Never mind that I hadn’t really sewn anything before. My grandma taught me how to use a sewing machine when I was little. She is probably also how I learned to knit and crochet, although I barely remember how and never learned to start the first row. The extent of my sewing skills was basically holding fabric scraps against Barbie dolls, hand stitching an outfit inside out, and learning through osmosis when my mom was going through one of her crafty phases. Still, how hard could it be?

I had a moment of brilliance when I started. I decided to make a “practice quilt” before starting on the baby’s project so I wouldn’t totally screw hers up. That practice quilt is now known affectionately as the Ugly Quilt and still isn’t finished. My first square—which I quickly learned from google is called a “block”—wouldn’t lay flat. I had to google a whole new set of block options that weren’t so involved. Only later did I find out that even professional quilters use tricks (like breaking parallelograms into triangles) to sew their blocks more easily. Tell me which version below looks easier:

quilting blog 1 by EastDakotaQuilter

 

(In case it’s not obvious, I tried version 2 with the Ugly Quilt.) This is the difference between the way version 2 bubbled versus the comparatively little bubbling after I adapted:

bubble comparison by EastDakotaQuilter

Once I settled on an easier pattern for the baby quilt, things went much more smoothly. I used simple squares:

easy block by EastDakotaQuilter

Since my old roommate and her husband use nicknames for each other (in Gujarati) that are birds, I selected a variety of bird-related prints. One of the birds I incorporated was an owl because she remembered I wore owl socks to the bar exam the year we lived together; it was a way for me to be part of the baby’s life! Considering how little experience I had (AND HOW LITTLE MEASURING I DID!), I was excited by the result.
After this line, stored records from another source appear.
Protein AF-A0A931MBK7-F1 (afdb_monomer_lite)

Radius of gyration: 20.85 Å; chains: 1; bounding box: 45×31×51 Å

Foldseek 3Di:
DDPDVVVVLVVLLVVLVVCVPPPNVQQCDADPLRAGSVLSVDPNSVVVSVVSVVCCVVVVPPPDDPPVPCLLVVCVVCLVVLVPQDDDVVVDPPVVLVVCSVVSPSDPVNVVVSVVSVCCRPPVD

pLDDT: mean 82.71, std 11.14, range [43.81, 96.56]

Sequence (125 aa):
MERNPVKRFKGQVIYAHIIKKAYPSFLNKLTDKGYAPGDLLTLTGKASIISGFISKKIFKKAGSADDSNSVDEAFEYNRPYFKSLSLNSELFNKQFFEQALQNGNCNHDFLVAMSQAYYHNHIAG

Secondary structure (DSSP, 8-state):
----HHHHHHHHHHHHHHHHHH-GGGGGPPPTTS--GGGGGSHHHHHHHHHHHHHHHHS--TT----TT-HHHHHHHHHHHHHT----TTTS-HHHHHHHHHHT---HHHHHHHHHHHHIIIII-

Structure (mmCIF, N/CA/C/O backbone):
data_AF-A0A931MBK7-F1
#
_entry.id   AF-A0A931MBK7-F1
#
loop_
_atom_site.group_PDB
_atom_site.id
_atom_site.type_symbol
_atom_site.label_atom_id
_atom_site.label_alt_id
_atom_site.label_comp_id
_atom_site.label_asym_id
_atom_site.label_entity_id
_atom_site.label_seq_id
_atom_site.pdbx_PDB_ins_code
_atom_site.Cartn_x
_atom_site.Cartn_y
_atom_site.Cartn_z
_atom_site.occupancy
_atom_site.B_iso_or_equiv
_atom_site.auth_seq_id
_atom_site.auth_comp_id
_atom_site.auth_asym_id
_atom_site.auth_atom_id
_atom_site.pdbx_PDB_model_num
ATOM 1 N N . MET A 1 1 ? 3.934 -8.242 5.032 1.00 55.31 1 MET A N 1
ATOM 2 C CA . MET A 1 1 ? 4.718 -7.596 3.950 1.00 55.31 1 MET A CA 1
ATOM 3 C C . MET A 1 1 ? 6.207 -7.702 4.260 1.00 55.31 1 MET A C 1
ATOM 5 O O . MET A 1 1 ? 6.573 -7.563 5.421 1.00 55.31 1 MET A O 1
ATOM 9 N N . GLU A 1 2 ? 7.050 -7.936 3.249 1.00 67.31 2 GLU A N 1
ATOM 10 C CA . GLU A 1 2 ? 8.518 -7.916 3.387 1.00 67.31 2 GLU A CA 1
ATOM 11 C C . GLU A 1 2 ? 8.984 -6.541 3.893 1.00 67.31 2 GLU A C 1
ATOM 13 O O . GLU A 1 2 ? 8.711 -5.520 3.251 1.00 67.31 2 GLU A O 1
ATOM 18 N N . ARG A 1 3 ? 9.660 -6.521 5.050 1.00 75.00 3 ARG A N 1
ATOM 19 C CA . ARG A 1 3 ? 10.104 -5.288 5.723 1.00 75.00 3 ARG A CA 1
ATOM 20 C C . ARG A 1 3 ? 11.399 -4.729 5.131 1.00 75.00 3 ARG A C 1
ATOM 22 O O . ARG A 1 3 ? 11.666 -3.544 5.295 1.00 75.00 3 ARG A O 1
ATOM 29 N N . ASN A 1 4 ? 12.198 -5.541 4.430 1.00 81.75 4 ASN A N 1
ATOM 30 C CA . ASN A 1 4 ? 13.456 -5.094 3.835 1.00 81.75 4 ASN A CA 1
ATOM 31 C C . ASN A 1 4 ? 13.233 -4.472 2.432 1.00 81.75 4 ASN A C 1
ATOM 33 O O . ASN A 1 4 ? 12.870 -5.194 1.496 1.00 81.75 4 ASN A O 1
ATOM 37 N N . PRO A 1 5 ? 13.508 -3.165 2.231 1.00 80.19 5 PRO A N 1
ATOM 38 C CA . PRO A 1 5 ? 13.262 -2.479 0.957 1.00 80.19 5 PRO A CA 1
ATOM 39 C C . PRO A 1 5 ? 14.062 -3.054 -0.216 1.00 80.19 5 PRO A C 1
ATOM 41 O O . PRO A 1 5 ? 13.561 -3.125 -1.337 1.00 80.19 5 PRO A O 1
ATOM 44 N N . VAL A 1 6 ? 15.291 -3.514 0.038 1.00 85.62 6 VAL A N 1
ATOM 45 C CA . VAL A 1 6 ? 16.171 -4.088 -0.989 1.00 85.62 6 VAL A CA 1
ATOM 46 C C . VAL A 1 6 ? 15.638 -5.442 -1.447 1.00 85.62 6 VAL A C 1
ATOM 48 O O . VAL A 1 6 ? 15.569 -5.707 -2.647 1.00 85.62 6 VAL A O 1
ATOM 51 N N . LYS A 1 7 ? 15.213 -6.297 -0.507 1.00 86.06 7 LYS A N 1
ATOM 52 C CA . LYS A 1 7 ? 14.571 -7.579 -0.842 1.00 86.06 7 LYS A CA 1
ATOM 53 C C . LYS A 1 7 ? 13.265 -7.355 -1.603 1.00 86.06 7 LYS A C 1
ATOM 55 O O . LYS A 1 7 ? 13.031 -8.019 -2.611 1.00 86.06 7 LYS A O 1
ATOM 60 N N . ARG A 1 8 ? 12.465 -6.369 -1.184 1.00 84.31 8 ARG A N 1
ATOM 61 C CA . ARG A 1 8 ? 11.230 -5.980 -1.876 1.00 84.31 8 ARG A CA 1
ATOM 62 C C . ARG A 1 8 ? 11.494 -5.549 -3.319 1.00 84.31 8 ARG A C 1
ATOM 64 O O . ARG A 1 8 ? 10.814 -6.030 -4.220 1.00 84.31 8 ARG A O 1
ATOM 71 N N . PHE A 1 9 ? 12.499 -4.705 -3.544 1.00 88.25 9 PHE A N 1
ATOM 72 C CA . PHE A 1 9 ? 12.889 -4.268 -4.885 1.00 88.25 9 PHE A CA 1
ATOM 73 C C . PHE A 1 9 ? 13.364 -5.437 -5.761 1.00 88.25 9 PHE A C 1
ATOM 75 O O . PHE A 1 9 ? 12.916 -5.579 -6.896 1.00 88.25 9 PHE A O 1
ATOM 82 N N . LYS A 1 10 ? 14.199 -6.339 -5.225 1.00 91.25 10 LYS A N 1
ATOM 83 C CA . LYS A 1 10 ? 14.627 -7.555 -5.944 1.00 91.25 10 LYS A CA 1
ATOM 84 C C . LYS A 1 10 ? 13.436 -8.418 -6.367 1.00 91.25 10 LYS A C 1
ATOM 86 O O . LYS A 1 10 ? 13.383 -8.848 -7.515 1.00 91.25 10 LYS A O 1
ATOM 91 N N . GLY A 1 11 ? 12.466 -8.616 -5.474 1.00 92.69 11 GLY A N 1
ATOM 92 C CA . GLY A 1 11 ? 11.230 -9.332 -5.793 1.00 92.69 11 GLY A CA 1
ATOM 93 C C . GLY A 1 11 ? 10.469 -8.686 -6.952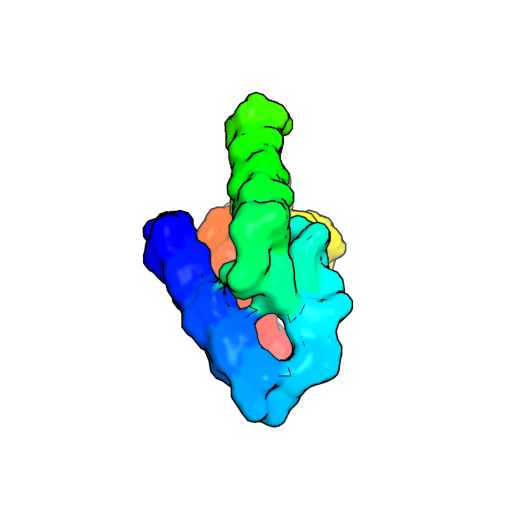 1.00 92.69 11 GLY A C 1
ATOM 94 O O . GLY A 1 11 ? 10.080 -9.371 -7.892 1.00 92.69 11 GLY A O 1
ATOM 95 N N . GLN A 1 12 ? 10.328 -7.359 -6.944 1.00 92.12 12 GLN A N 1
ATOM 96 C CA . GLN A 1 12 ? 9.671 -6.617 -8.027 1.00 92.12 12 GLN A CA 1
ATOM 97 C C . GLN A 1 12 ? 10.378 -6.793 -9.379 1.00 92.12 12 GLN A C 1
ATOM 99 O O . GLN A 1 12 ? 9.708 -6.989 -10.391 1.00 92.12 12 GLN A O 1
ATOM 104 N N . VAL A 1 13 ? 11.714 -6.785 -9.405 1.00 93.81 13 VAL A N 1
ATOM 105 C CA . VAL A 1 13 ? 12.496 -7.034 -10.631 1.00 93.81 13 VAL A CA 1
ATOM 106 C C . VAL A 1 13 ? 12.268 -8.454 -11.161 1.00 93.81 13 VAL A C 1
ATOM 108 O O . VAL A 1 13 ? 12.095 -8.639 -12.365 1.00 93.81 13 VAL A O 1
ATOM 111 N N . ILE A 1 14 ? 12.212 -9.456 -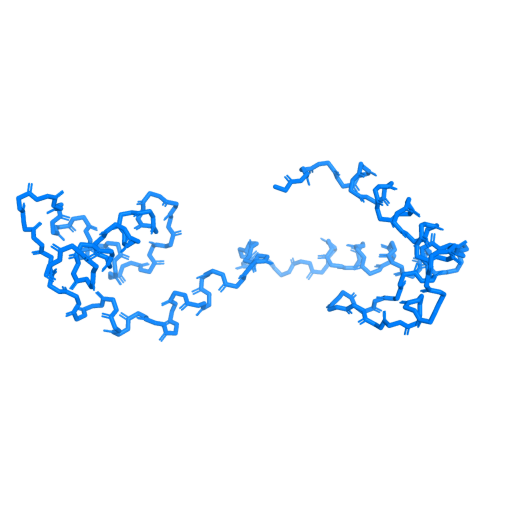10.277 1.00 95.31 14 ILE A N 1
ATOM 112 C CA . ILE A 1 14 ? 11.898 -10.841 -10.665 1.00 95.31 14 ILE A CA 1
ATOM 113 C C . ILE A 1 14 ? 10.502 -10.909 -11.29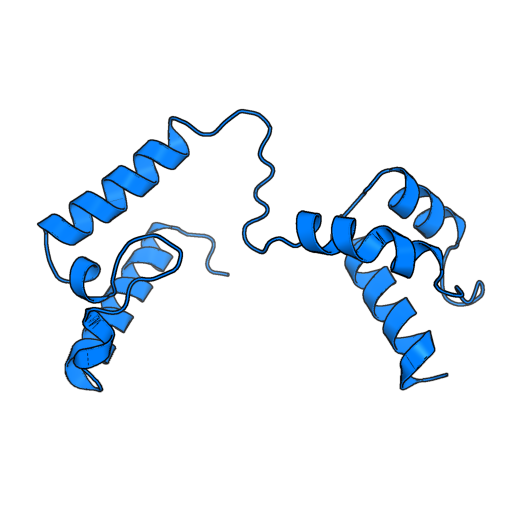5 1.00 95.31 14 ILE A C 1
ATOM 115 O O . ILE A 1 14 ? 10.353 -11.461 -12.385 1.00 95.31 14 ILE A O 1
ATOM 119 N N . TYR A 1 15 ? 9.496 -10.290 -10.669 1.00 93.50 15 TYR A N 1
ATOM 120 C CA . TYR A 1 15 ? 8.142 -10.235 -11.226 1.00 93.50 15 TYR A CA 1
ATOM 121 C C . TYR A 1 15 ? 8.098 -9.549 -12.593 1.00 93.50 15 TYR A C 1
ATOM 123 O O . TYR A 1 15 ? 7.443 -10.056 -13.498 1.00 93.50 15 TYR A O 1
ATOM 131 N N . ALA A 1 16 ? 8.837 -8.457 -12.791 1.00 94.69 16 ALA A N 1
ATOM 132 C CA . ALA A 1 16 ? 8.923 -7.799 -14.092 1.00 94.69 16 ALA A CA 1
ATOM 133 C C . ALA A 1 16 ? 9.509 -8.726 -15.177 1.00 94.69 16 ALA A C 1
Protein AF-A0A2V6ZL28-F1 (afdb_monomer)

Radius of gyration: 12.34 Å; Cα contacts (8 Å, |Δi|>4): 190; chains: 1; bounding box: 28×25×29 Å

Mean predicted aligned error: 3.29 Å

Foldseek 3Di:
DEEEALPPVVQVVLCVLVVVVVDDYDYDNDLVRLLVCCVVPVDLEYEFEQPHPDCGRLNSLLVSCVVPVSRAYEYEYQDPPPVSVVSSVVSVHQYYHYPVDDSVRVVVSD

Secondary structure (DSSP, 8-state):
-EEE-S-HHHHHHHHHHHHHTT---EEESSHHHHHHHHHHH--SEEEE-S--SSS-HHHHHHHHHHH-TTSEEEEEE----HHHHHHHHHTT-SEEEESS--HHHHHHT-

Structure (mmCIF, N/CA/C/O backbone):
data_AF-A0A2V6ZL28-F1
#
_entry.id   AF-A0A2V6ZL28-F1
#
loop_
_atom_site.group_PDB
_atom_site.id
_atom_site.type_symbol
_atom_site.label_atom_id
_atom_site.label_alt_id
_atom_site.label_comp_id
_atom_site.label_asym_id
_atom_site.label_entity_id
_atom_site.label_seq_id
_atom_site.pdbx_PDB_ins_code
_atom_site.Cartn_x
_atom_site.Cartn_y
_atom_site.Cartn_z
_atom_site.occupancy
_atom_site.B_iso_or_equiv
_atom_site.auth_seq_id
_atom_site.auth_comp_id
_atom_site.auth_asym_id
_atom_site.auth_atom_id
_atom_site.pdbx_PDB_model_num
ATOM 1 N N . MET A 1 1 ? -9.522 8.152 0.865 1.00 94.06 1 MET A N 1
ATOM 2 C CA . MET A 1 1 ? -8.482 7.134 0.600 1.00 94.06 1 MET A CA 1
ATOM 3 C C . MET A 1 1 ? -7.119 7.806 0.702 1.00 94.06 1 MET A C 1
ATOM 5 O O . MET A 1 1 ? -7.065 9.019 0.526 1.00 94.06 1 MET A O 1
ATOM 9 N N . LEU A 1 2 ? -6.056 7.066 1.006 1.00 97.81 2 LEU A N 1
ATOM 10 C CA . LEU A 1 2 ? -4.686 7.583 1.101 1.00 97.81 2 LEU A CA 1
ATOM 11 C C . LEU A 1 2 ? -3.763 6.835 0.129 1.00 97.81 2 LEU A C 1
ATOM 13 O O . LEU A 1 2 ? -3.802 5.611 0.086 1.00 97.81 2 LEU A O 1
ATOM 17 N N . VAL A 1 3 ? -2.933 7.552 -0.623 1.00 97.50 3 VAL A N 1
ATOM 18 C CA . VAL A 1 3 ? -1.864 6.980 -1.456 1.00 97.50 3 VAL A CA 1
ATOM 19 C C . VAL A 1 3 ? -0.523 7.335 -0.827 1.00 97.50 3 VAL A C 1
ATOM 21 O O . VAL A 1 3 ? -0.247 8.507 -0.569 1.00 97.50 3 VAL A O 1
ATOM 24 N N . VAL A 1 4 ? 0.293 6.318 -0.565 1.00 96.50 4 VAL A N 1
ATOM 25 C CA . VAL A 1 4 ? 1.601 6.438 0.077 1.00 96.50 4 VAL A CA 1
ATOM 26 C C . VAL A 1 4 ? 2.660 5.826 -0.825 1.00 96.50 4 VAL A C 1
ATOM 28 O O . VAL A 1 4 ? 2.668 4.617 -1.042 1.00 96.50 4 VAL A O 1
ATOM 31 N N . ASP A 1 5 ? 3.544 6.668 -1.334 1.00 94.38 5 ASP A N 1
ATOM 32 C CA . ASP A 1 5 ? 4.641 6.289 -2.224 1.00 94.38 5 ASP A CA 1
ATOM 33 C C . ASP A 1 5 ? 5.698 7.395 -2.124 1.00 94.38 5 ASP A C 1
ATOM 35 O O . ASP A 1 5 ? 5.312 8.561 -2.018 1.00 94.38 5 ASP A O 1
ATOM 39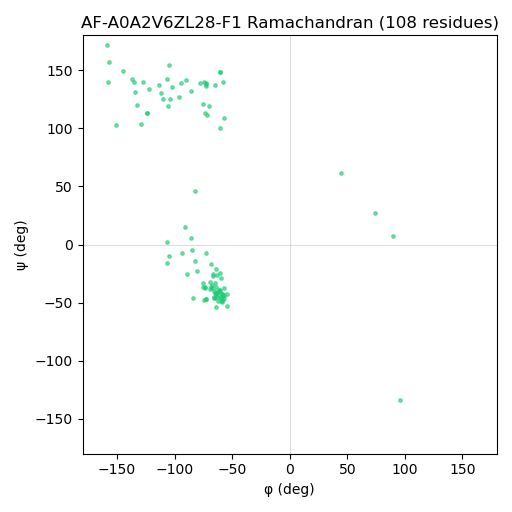 N N . ASP A 1 6 ? 6.994 7.092 -2.094 1.00 93.06 6 ASP A N 1
ATOM 40 C CA . ASP A 1 6 ? 8.035 8.127 -2.052 1.00 93.06 6 ASP A CA 1
ATOM 41 C C . ASP A 1 6 ? 8.328 8.717 -3.437 1.00 93.06 6 ASP A C 1
ATOM 43 O O . ASP A 1 6 ? 8.725 9.886 -3.533 1.00 93.06 6 ASP A O 1
ATOM 47 N N . ASP A 1 7 ? 8.012 7.978 -4.504 1.00 93.00 7 ASP A N 1
ATOM 48 C CA . ASP A 1 7 ? 8.048 8.465 -5.875 1.00 93.00 7 ASP A CA 1
ATOM 49 C C . ASP A 1 7 ? 6.884 9.441 -6.116 1.00 93.00 7 ASP A C 1
ATOM 51 O O . ASP A 1 7 ? 5.702 9.089 -6.111 1.00 93.00 7 ASP A O 1
ATOM 55 N N . GLY A 1 8 ? 7.224 10.718 -6.308 1.00 94.31 8 GLY A N 1
ATOM 56 C CA . GLY A 1 8 ? 6.242 11.774 -6.536 1.00 94.31 8 GLY A CA 1
ATOM 57 C C . GLY A 1 8 ? 5.455 11.628 -7.834 1.00 94.31 8 GLY A C 1
ATOM 58 O O . GLY A 1 8 ? 4.276 11.980 -7.849 1.00 94.31 8 GLY A O 1
ATOM 59 N N . GLU A 1 9 ? 6.072 11.099 -8.889 1.00 93.81 9 GLU A N 1
ATOM 60 C CA . GLU A 1 9 ? 5.404 10.896 -10.173 1.00 93.81 9 GLU A CA 1
ATOM 61 C C . GLU A 1 9 ? 4.423 9.731 -10.065 1.00 93.81 9 GLU A C 1
ATOM 63 O O . GLU A 1 9 ? 3.249 9.872 -10.414 1.00 93.81 9 GLU A O 1
ATOM 68 N N . MET A 1 10 ? 4.858 8.607 -9.488 1.00 92.12 10 MET A N 1
ATOM 69 C CA . MET A 1 10 ? 3.991 7.440 -9.313 1.00 92.12 10 MET A CA 1
ATOM 70 C C . MET A 1 10 ? 2.821 7.728 -8.365 1.00 92.12 10 MET A C 1
ATOM 72 O O . MET A 1 10 ? 1.673 7.380 -8.664 1.00 92.12 10 MET A O 1
ATOM 76 N N . ARG A 1 11 ? 3.080 8.443 -7.261 1.00 95.62 11 ARG A N 1
ATOM 77 C CA . ARG A 1 11 ? 2.039 8.905 -6.333 1.00 95.62 11 ARG A CA 1
ATOM 78 C C . ARG A 1 11 ? 1.004 9.784 -7.029 1.00 95.62 11 ARG A C 1
ATOM 80 O O . ARG A 1 11 ? -0.192 9.599 -6.790 1.00 95.62 11 ARG A O 1
ATOM 87 N N . ALA A 1 12 ? 1.441 10.709 -7.887 1.00 96.19 12 ALA A N 1
ATOM 88 C CA . ALA A 1 12 ? 0.548 11.583 -8.642 1.00 96.19 12 ALA A CA 1
ATOM 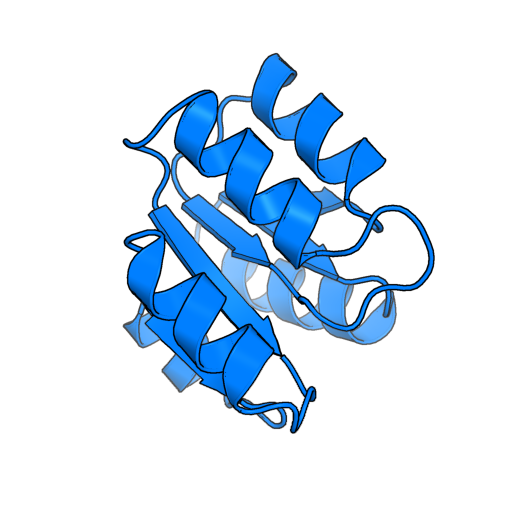89 C C . ALA A 1 12 ? -0.303 10.789 -9.643 1.00 96.19 12 ALA A C 1
ATOM 91 O O . ALA A 1 12 ? -1.520 10.957 -9.660 1.00 96.19 12 ALA A O 1
ATOM 92 N N . VAL A 1 13 ? 0.304 9.861 -10.393 1.00 95.31 13 VAL A N 1
ATOM 93 C CA . VAL A 1 13 ? -0.398 8.996 -11.357 1.00 95.31 13 VAL A CA 1
ATOM 94 C C . VAL A 1 13 ? -1.489 8.165 -10.677 1.00 95.31 13 VAL A C 1
ATOM 96 O O . VAL A 1 13 ? -2.636 8.161 -11.127 1.00 95.31 13 VAL A O 1
ATOM 99 N N . PHE A 1 14 ? -1.171 7.486 -9.570 1.00 94.75 14 PHE A N 1
ATOM 100 C CA . PHE A 1 14 ? -2.170 6.720 -8.818 1.00 94.75 14 PHE A CA 1
ATOM 101 C C . PHE A 1 14 ? -3.269 7.617 -8.254 1.00 94.75 14 PHE A C 1
ATOM 103 O O . PHE A 1 14 ? -4.451 7.278 -8.332 1.00 94.75 14 PHE A O 1
ATOM 110 N N . SER A 1 15 ? -2.897 8.776 -7.713 1.00 96.44 15 SER A N 1
ATOM 111 C CA . SER A 1 15 ? -3.858 9.698 -7.115 1.00 96.44 15 SER A CA 1
ATOM 112 C C . SER A 1 15 ? -4.810 10.279 -8.151 1.00 96.44 15 SER A C 1
ATOM 114 O O . SER A 1 15 ? -6.016 10.285 -7.920 1.00 96.44 15 SER A O 1
ATOM 116 N N . GLU A 1 16 ? -4.305 10.725 -9.300 1.00 96.62 16 GLU A N 1
ATOM 117 C CA . GLU A 1 16 ? -5.120 11.251 -10.395 1.00 96.62 16 GLU A CA 1
ATOM 118 C C . GLU A 1 16 ? -6.056 10.178 -10.946 1.00 96.62 16 GLU A C 1
ATOM 120 O O . GLU A 1 16 ? -7.266 10.402 -11.023 1.00 96.62 16 GLU A O 1
ATOM 125 N N . TYR A 1 17 ? -5.533 8.984 -11.232 1.00 95.25 17 TYR A N 1
ATOM 126 C CA . TYR A 1 17 ? -6.350 7.882 -11.727 1.00 95.25 17 TYR A CA 1
ATOM 127 C C . TYR A 1 17 ? -7.491 7.546 -10.765 1.00 95.25 17 TYR A C 1
ATOM 129 O O . TYR A 1 17 ? -8.633 7.378 -11.186 1.00 95.25 17 TYR A O 1
ATOM 137 N N . ILE A 1 18 ? -7.229 7.503 -9.460 1.00 94.75 18 ILE A N 1
ATOM 138 C CA . ILE A 1 18 ? -8.253 7.143 -8.477 1.00 94.75 18 ILE A CA 1
ATOM 139 C C . ILE A 1 18 ? -9.242 8.296 -8.238 1.00 94.75 18 ILE A C 1
ATOM 141 O O . ILE A 1 18 ? -10.441 8.051 -8.087 1.00 94.75 18 ILE A O 1
ATOM 145 N N . ARG A 1 19 ? -8.795 9.558 -8.309 1.00 96.06 19 ARG A N 1
ATOM 146 C CA . ARG A 1 19 ? -9.696 10.727 -8.323 1.00 96.06 19 ARG A CA 1
ATOM 147 C C . ARG A 1 19 ? -10.652 10.689 -9.516 1.00 96.06 19 ARG A C 1
ATOM 149 O O . ARG A 1 19 ? -11.839 10.953 -9.333 1.00 96.06 19 ARG A O 1
ATOM 156 N N . LEU A 1 20 ? -10.173 10.312 -10.705 1.00 96.25 20 LEU A N 1
ATOM 157 C CA . LEU A 1 20 ? -11.007 10.172 -11.909 1.00 96.25 20 LEU A CA 1
ATOM 158 C C . LEU A 1 20 ? -12.116 9.119 -11.745 1.00 96.25 20 LEU A C 1
ATOM 160 O O . LEU A 1 20 ? -13.161 9.232 -12.380 1.00 96.25 20 LEU A O 1
ATOM 164 N N . HIS A 1 21 ? -11.932 8.146 -10.849 1.00 94.38 21 HIS A N 1
ATOM 165 C CA . HIS A 1 21 ? -12.935 7.133 -10.508 1.00 94.38 21 HIS A CA 1
ATOM 166 C C . HIS A 1 21 ? -13.838 7.537 -9.326 1.00 94.38 21 HIS A C 1
ATOM 168 O O . HIS A 1 21 ? -14.545 6.700 -8.769 1.00 94.38 21 HIS A O 1
ATOM 174 N N . GLY A 1 22 ? -13.845 8.820 -8.945 1.00 93.62 22 GLY A N 1
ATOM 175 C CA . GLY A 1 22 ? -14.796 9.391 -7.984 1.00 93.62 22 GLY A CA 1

full length bird quilt top by EastDakotaQuilter

2011 bird quilt by EastDakotaQuilter

binding on bird quilt top by EastDakotaQuilter

Here’s the back:

backing by EastDakotaQuilter

And finally, a progress shot:

progress by EastDakotaQuilter

I have been an avid Pinterest stalker and google searcher ever since, always looking for inspiration either to copy with my own fabrics or to incorporate into an otherwise original idea. I hope my skill improves with each project. I’m impatient, so improvement may prove a little slow!